CBC TV 50th Anniversary VIA Rail train, Halifax VIP

[This entry written by Geoff Sowrey, ©2002 Canadian Broadcasting Corporation (CBC). Text used with permission of CBC. The opinions expressed within do not necessarily reflect those of the CBC, employees, affiliates, or subsidiaries.]

Day 28

A maternity ward of babies didn’t sleep as well as I did last night. I stirred only once, when the cleaning staff tried to come in the room. I woke late, but feeling more awake and alert than I have since this trip started.

We arrived at the Halifax station to find it a hive of activity. It seemed that there would almost be no room for us to set up. Tonight was a VIP event, signifying the end of our odyssey.

It was our last time unloading the train. But despite the finality, we had no lack of drive. The train was dutifully unpacked, and items drawn into the station. The fit was a little tight with some items, such as the centre triangle for New Media and “The Beast” from the Boutique.

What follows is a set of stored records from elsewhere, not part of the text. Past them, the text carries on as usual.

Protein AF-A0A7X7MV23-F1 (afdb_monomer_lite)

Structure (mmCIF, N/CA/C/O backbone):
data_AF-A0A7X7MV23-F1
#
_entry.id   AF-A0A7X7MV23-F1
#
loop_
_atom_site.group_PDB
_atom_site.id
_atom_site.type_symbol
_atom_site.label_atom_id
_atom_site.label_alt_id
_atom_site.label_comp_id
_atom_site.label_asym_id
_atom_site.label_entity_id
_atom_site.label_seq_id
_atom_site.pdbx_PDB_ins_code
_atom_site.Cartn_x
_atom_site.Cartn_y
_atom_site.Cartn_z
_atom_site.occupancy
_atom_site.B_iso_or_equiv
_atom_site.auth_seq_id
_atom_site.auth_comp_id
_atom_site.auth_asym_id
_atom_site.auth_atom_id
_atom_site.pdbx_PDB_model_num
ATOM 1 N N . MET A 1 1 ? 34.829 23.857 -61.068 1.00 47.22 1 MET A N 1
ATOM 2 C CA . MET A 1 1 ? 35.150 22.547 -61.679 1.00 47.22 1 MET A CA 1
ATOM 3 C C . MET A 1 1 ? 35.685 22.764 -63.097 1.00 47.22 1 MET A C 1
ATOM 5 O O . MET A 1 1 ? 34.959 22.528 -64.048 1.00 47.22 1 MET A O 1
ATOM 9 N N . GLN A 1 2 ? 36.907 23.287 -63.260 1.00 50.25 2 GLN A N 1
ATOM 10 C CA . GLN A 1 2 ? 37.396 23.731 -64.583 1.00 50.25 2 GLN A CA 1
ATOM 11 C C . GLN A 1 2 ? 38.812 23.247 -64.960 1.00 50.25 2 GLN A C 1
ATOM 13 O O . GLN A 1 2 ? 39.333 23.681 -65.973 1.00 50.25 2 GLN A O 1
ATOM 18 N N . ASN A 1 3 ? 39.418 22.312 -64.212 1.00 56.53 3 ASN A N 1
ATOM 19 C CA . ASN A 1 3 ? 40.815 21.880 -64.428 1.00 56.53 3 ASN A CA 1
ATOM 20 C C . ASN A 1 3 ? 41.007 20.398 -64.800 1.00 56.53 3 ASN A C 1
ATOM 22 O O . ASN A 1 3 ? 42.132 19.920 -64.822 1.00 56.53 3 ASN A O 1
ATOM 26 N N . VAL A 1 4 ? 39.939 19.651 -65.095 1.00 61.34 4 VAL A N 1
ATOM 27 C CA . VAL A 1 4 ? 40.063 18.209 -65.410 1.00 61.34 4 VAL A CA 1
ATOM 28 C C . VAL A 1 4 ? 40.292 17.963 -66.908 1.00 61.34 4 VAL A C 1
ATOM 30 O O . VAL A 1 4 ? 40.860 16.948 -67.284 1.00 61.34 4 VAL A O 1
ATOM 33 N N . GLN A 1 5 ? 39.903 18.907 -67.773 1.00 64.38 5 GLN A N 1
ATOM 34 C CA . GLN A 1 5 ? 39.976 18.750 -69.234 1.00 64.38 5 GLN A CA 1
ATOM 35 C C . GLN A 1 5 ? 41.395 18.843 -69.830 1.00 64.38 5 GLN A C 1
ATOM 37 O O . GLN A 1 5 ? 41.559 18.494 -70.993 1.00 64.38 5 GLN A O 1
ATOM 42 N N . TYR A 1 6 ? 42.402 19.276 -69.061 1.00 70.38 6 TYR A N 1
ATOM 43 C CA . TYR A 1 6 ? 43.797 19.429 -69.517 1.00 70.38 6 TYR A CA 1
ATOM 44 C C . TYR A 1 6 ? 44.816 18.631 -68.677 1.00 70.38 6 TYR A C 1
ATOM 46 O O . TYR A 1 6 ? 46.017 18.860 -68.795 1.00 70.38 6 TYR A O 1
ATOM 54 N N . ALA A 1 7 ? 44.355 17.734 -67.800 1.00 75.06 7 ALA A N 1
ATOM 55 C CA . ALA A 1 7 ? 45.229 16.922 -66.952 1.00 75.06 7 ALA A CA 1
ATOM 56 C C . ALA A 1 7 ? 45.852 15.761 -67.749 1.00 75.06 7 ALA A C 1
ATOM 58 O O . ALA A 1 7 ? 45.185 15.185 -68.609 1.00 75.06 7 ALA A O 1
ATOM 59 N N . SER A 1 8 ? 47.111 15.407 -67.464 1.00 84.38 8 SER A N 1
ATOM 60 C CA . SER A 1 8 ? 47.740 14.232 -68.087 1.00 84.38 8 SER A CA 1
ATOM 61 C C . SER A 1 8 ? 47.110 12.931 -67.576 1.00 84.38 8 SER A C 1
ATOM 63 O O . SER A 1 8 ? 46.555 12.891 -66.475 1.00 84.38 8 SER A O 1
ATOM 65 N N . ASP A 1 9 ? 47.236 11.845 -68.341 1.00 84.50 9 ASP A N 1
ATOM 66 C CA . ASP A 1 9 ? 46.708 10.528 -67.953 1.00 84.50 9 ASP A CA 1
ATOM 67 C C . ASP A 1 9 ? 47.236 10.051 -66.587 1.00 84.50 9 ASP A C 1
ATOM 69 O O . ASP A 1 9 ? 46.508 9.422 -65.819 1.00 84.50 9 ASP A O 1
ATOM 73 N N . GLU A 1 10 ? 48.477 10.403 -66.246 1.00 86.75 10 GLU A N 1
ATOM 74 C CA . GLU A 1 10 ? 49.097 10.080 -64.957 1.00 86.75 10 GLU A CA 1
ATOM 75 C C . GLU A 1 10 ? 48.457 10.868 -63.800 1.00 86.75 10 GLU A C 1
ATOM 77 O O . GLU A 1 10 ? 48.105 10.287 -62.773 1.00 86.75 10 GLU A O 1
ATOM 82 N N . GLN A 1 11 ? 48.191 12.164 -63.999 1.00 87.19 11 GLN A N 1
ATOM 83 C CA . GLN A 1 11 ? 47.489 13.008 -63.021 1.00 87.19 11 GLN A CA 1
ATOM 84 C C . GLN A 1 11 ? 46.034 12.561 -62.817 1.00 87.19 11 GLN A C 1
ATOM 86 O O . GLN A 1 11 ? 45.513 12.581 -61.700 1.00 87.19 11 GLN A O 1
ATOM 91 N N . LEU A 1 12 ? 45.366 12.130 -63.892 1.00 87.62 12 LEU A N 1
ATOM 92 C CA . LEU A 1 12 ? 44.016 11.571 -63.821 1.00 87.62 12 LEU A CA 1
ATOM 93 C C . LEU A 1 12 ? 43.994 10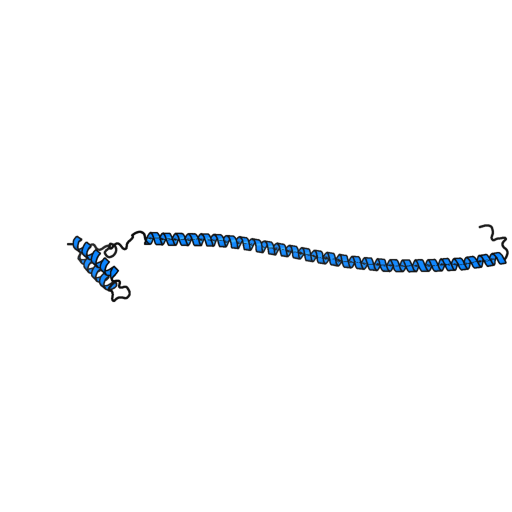.243 -63.053 1.00 87.62 12 LEU A C 1
ATOM 95 O O . LEU A 1 12 ? 43.055 9.995 -62.290 1.00 87.62 12 LEU A O 1
ATOM 99 N N . LEU A 1 13 ? 45.021 9.404 -63.217 1.00 90.12 13 LEU A N 1
ATOM 100 C CA . LEU A 1 13 ? 45.150 8.144 -62.490 1.00 90.12 13 LEU A CA 1
ATOM 101 C C . LEU A 1 13 ? 45.400 8.370 -60.993 1.00 90.12 13 LEU A C 1
ATOM 103 O O . LEU A 1 13 ? 44.748 7.727 -60.168 1.00 90.12 13 LEU A O 1
ATOM 107 N N . GLU A 1 14 ? 46.277 9.310 -60.640 1.00 91.06 14 GLU A N 1
ATOM 108 C CA . GLU A 1 14 ? 46.544 9.693 -59.249 1.00 91.06 14 GLU A CA 1
ATOM 109 C C . GLU A 1 14 ? 45.281 10.249 -58.574 1.00 91.06 14 GLU A C 1
ATOM 111 O O . GLU A 1 14 ? 44.890 9.796 -57.494 1.00 91.06 14 GLU A O 1
ATOM 116 N N . MET A 1 15 ? 44.565 11.154 -59.252 1.00 90.50 15 MET A N 1
ATOM 117 C CA . MET A 1 15 ? 43.313 11.720 -58.748 1.00 90.50 15 MET A CA 1
ATOM 118 C C . MET A 1 15 ? 42.231 10.646 -58.572 1.00 90.50 15 MET A C 1
ATOM 120 O O . MET A 1 15 ? 41.508 10.648 -57.574 1.00 90.50 15 MET A O 1
ATOM 124 N N . LYS A 1 16 ? 42.132 9.688 -59.504 1.00 93.06 16 LYS A N 1
ATOM 125 C CA . LYS A 1 16 ? 41.234 8.534 -59.374 1.00 93.06 16 LYS A CA 1
ATOM 126 C C . LYS A 1 16 ? 41.608 7.676 -58.164 1.00 93.06 16 LYS A C 1
ATOM 128 O O . LYS A 1 16 ? 40.717 7.303 -57.405 1.00 93.06 16 LYS A O 1
ATOM 133 N N . GLY A 1 17 ? 42.896 7.399 -57.957 1.00 94.62 17 GLY A N 1
ATOM 134 C CA . GLY A 1 17 ? 43.397 6.669 -56.790 1.00 94.62 17 GLY A CA 1
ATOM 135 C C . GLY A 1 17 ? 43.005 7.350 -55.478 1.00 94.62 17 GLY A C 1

During set-up, I had yet another partial run-in with fame. Julie pulled me aside to tell me of a woman who had been following our journey through my daily journal. What blew me away was that she’d tried to catch up with us in Melville. Over half the country away. She had flown from Indian Head, Saskatchewan to see us here in Halifax. Both Julie and I were beside ourselves.

By 2:00, everything was almost ready. That’s when we were told of touch-ups. This is our second-to-last event. We’ve spent 27 days on the road, and our equipment isn’t exactly looking new. (The fact that it looks good at all is amazing.) For our final events, the tables received a new coat of paint.

We literally ended up watching paint dry. The Halifax station is quite active — VIA’s Ocean train departs and arrives every day. Busses are also a constant source of traffic. The last thing you want is for things to go missing. We don’t expect theft, we just don’t want to encourage it.

One of our group activities was a group photograph. We’ve taken two already, one in Jasper and another in Winnipeg. We now have our final crew, and it should be immortalized. However, due to some rather odd scheduling, not everyone was around when we got to taking the picture. We’ll shoot another picture tomorrow, but we’ll already be short one person.

Today, Angela left us for home. She is the first of the original crew arriving in Halifax to leave. It was a sad occasion, though for most people it will only be a short time until they see her in Toronto. I will be lucky if I see Angela again. On Sunday, many others will take their leave. Today was but a hint of what is to come.

The VIPs started arriving just after 5:00. For the next four hours, we wandered about, handing out giveaways, and trying to be helpful. It’s not our favourite kind of event. It requires a lot of work, and doesn’t produce benefit. Most of the visitors are here to see other visitors, not us. We’re window dressing. We’d rather add extra hours onto the public events.

Barely a month ago (see [[CBC 50th Anniversary VIA Rail train, Opening Event Pacific Central Station|5 September 2002]]), I thought VIP events were pretty neat. I guess it doesn’t take long to get jaded.

Speeches were a key focus. It gave time for CBC to bring up the Executive Vice-President, Harold Redekopp for a chance to talk about what the 50th Anniversary meant, and what part the train played. I personally preferred the speech by the Honourable Myra Freeman, the Lieutenant-Governor of Nova Scotia.

The single best speech was a rant by Rick Mercer, shown on video (Rick himself was present). It echoed another shorter rant he had done for the 50th anniversary, but with a more political slant. It was extremely funny, especially when he illustrated just how Canadians view the CBC. I would repeat examples, but they would likely be edited for content.

Back in the hotel following the event, I would see Rick again on “Tuning In”, one of the 50th anniversary shows. I caught the very end of the show, and saw little. But what I did see were the credits. For the first time, I knew the names that went by on the screen. I didn’t just know who they were, I had worked with them. They were friends and comrades. The credits had meaning.

After a month on the road with the CBC, I now understand the appeal of working in television.